- Work to be completed
After finding the line with "ATOM 103 N N" in the data below, set down exactly each line through the one with "ATOM 111 N N", inclusive, and stop there.
Start of Supplied material
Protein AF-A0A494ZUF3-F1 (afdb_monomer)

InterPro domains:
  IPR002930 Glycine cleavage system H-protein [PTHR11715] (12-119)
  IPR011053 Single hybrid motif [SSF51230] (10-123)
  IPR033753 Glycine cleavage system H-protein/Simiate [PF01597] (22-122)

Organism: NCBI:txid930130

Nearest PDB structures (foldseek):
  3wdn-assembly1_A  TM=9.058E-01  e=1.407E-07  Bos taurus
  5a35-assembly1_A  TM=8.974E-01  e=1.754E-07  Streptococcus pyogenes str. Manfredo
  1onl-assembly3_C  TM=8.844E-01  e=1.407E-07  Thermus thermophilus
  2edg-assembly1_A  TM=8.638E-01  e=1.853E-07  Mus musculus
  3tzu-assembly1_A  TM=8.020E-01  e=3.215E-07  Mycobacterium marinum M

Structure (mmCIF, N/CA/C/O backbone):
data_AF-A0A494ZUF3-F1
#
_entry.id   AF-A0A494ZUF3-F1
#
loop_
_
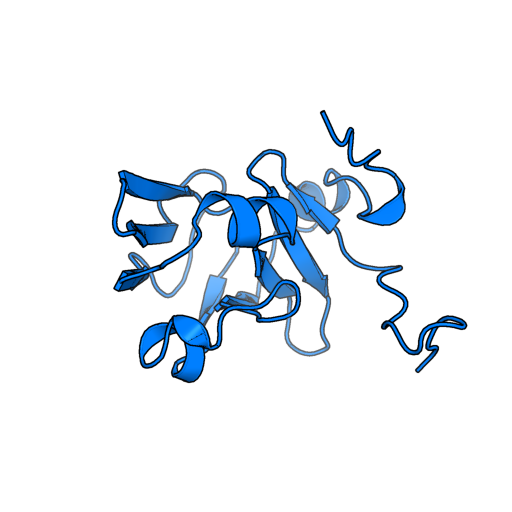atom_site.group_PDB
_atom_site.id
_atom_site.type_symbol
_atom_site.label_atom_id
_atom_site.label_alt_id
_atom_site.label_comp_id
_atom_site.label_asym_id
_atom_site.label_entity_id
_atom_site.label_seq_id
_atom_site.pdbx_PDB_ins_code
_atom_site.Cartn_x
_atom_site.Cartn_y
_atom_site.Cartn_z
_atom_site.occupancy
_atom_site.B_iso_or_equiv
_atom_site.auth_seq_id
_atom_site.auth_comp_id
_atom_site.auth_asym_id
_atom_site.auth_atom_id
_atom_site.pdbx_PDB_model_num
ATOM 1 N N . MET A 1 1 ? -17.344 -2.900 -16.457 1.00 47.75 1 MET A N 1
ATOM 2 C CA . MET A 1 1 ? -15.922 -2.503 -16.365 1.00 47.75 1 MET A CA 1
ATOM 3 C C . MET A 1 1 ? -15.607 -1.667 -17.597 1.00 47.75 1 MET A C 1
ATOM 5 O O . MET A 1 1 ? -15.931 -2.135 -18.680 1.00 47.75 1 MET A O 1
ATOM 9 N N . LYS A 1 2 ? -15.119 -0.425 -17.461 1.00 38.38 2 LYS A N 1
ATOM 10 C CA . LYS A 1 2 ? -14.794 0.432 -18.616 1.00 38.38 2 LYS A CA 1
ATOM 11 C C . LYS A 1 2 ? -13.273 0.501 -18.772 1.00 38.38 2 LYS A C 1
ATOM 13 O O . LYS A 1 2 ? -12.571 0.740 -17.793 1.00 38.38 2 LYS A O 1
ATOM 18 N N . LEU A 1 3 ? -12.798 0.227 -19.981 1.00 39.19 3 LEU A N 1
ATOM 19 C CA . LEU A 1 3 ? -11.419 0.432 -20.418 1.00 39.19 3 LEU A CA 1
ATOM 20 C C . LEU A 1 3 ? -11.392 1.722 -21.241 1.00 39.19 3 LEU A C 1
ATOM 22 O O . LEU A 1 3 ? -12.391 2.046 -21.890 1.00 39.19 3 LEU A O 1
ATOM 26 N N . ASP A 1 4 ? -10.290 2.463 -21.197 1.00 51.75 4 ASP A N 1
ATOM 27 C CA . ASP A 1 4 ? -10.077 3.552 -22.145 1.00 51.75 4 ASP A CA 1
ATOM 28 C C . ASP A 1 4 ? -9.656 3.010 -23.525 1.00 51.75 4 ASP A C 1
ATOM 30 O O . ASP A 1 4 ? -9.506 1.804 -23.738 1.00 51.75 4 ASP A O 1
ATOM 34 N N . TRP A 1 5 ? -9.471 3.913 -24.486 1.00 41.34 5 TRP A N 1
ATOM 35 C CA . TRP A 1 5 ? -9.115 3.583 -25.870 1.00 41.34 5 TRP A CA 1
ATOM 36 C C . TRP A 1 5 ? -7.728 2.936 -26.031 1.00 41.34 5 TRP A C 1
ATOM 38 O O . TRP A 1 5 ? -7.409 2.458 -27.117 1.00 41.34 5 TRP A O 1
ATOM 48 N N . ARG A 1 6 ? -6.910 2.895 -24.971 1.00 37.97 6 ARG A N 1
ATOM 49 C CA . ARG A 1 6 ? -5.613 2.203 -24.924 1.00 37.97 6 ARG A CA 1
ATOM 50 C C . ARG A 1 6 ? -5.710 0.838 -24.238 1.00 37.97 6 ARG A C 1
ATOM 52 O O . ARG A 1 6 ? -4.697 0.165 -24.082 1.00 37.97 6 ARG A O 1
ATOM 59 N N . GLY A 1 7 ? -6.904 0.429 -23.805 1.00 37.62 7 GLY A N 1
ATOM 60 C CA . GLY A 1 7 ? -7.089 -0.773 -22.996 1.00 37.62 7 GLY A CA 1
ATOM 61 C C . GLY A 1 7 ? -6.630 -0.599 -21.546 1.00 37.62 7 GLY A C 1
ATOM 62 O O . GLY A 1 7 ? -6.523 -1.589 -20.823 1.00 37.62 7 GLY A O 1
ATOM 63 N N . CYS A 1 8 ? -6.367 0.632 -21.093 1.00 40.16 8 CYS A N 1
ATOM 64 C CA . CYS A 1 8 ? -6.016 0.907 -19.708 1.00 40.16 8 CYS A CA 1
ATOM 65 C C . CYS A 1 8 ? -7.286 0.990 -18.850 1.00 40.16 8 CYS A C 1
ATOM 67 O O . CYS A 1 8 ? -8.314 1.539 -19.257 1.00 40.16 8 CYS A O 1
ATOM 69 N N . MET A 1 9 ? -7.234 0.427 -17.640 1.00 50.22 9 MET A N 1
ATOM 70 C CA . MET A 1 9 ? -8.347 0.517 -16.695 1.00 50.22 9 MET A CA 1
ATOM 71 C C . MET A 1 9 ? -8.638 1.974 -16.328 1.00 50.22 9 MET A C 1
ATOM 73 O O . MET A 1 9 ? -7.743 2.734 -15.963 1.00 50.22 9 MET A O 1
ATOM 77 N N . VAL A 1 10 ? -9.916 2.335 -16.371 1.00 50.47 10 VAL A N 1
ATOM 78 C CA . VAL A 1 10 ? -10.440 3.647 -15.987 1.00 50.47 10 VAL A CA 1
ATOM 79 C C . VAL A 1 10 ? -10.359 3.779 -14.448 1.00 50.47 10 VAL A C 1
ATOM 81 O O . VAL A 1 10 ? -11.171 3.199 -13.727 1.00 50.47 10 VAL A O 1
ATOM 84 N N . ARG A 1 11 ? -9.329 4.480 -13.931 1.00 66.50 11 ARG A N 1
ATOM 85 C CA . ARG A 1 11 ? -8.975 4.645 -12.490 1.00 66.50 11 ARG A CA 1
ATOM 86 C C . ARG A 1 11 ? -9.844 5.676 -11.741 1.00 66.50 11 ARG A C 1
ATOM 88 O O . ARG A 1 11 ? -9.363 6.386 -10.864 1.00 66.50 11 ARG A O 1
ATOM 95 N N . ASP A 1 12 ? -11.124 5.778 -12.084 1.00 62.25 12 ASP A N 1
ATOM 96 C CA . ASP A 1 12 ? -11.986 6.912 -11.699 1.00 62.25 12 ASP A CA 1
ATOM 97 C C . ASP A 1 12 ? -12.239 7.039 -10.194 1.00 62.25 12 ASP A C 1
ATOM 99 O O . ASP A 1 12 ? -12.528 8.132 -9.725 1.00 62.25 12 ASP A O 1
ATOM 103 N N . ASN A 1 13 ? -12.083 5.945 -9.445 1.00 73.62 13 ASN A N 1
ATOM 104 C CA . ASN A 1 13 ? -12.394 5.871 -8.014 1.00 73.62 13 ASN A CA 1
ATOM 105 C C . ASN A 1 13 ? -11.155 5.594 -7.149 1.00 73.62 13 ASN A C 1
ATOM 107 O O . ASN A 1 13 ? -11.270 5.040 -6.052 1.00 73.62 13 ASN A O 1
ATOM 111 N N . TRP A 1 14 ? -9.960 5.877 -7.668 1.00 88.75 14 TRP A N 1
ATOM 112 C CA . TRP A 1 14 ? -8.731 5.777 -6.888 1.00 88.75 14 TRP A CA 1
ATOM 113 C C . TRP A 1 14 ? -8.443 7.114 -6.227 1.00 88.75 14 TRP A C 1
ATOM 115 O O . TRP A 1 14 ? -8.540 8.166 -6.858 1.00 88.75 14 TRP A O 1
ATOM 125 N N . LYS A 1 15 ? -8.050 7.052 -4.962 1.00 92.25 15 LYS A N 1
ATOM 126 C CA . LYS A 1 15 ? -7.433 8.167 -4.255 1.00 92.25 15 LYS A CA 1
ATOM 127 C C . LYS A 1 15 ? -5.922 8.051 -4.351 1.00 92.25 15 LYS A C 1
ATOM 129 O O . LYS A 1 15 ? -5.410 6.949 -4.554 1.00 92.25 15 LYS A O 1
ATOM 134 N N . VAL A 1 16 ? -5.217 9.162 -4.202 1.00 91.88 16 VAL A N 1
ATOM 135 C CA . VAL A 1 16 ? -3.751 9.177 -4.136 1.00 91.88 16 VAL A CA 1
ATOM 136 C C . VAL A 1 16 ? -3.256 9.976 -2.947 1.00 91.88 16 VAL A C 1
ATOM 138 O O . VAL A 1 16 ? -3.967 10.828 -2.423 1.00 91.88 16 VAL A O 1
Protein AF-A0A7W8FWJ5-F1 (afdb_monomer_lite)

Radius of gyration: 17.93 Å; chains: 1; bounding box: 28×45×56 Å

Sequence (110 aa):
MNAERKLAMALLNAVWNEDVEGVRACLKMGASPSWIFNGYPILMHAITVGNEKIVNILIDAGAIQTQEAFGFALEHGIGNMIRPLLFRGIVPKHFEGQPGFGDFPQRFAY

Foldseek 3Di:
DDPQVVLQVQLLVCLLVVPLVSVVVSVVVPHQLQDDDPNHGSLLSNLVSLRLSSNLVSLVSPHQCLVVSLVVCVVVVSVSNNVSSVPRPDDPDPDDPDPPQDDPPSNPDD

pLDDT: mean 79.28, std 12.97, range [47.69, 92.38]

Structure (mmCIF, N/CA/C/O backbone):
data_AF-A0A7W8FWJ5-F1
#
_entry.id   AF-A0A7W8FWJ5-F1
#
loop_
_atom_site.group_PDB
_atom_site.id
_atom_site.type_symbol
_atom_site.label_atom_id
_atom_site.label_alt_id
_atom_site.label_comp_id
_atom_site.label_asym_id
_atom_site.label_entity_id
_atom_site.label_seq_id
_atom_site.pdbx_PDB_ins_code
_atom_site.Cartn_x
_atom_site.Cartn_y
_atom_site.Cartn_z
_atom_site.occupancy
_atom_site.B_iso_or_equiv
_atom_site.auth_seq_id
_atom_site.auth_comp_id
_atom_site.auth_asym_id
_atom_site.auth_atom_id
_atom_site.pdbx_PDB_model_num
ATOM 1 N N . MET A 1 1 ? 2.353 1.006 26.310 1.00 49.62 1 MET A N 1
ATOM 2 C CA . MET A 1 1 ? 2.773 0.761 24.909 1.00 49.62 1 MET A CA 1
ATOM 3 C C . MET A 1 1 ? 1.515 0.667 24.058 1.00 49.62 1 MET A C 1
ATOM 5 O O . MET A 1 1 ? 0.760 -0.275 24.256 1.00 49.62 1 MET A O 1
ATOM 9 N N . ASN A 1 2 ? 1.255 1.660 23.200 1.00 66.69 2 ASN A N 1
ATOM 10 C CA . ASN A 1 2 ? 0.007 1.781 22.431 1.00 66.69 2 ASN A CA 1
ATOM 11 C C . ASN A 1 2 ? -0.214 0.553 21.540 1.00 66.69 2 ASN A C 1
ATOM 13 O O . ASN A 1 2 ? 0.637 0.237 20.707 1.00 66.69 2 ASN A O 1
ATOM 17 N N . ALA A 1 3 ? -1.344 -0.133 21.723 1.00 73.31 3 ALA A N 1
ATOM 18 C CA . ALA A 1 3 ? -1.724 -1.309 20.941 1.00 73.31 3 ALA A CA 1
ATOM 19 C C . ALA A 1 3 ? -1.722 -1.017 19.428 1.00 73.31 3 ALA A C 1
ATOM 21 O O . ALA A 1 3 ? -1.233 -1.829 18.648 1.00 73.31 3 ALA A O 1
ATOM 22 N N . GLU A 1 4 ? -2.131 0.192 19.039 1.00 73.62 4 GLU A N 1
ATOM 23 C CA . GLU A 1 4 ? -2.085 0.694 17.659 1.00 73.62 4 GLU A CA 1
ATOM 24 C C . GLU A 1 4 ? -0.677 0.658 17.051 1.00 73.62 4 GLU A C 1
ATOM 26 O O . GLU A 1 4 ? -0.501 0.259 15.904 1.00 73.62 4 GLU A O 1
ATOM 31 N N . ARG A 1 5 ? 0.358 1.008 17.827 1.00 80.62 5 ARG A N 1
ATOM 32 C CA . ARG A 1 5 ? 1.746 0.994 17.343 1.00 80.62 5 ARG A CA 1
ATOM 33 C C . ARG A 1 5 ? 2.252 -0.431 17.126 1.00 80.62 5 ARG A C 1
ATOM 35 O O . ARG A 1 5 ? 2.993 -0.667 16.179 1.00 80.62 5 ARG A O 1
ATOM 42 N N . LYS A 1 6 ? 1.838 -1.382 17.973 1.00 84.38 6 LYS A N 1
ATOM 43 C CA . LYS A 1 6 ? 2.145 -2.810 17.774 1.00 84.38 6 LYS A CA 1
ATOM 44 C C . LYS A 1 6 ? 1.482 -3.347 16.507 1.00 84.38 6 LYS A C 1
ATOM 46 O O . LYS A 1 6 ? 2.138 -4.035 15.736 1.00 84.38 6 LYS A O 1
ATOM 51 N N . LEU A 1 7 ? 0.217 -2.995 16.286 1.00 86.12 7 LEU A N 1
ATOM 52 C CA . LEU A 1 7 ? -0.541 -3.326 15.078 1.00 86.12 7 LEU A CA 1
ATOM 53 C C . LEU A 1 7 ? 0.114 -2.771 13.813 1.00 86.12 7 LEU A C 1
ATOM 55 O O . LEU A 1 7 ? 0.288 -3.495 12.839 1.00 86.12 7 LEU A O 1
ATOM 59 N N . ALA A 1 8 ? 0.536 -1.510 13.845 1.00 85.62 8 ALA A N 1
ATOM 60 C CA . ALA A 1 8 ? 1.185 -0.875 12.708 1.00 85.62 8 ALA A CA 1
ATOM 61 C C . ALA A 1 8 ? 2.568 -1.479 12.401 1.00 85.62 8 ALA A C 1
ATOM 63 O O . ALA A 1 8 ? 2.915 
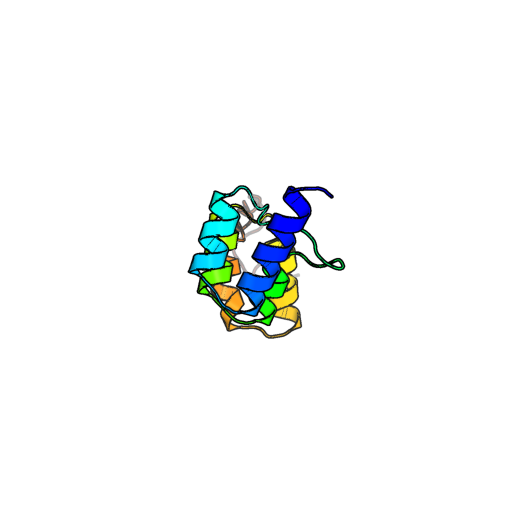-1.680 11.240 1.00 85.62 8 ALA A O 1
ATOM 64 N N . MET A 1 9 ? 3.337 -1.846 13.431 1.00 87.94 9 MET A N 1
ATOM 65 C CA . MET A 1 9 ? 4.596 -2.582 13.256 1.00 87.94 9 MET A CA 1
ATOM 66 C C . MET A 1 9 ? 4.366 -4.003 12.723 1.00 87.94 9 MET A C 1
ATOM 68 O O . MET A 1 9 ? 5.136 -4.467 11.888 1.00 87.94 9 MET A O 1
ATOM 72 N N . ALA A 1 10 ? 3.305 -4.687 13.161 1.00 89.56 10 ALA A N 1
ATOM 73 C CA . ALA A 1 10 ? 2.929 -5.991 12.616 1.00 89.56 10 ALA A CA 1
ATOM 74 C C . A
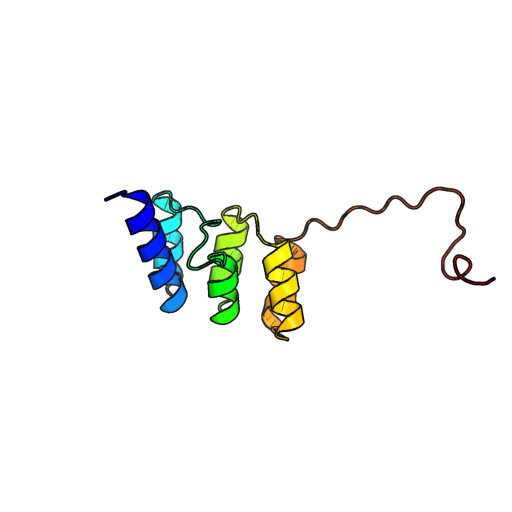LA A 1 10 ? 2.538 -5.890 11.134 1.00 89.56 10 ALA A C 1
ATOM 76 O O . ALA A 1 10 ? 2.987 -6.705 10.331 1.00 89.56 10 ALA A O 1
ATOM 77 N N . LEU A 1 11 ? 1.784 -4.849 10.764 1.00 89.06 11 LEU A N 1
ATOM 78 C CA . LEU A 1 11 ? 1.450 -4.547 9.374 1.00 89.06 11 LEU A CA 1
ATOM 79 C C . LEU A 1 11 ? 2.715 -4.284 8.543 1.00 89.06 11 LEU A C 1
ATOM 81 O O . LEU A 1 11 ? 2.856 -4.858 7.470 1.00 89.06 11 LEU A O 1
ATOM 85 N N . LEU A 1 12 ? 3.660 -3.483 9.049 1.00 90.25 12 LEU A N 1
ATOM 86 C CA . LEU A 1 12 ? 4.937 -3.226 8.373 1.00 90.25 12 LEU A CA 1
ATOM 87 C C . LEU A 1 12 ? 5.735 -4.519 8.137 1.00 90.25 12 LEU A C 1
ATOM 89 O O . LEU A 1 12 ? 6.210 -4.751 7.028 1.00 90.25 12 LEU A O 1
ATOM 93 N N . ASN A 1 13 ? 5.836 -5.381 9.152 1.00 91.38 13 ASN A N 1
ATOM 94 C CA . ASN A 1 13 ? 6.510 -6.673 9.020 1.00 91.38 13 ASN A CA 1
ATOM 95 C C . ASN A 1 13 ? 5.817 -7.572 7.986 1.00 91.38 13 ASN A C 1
End of Supplied material
- Output of the exercise
ATOM 103 N N . ASN A 1 13 ? -12.083 5.945 -9.445 1.00 73.62 13 ASN A N 1
ATOM 104 C CA . ASN A 1 13 ? -12.394 5.871 -8.014 1.00 73.62 13 ASN A CA 1
ATOM 105 C C . ASN A 1 13 ? -11.155 5.594 -7.149 1.00 73.62 13 ASN A C 1
ATOM 107 O O . ASN A 1 13 ? -11.270 5.040 -6.052 1.00 73.62 13 ASN A O 1
ATOM 111 N N . TRP A 1 14 ? -9.960 5.877 -7.668 1.00 88.75 14 TRP A N 1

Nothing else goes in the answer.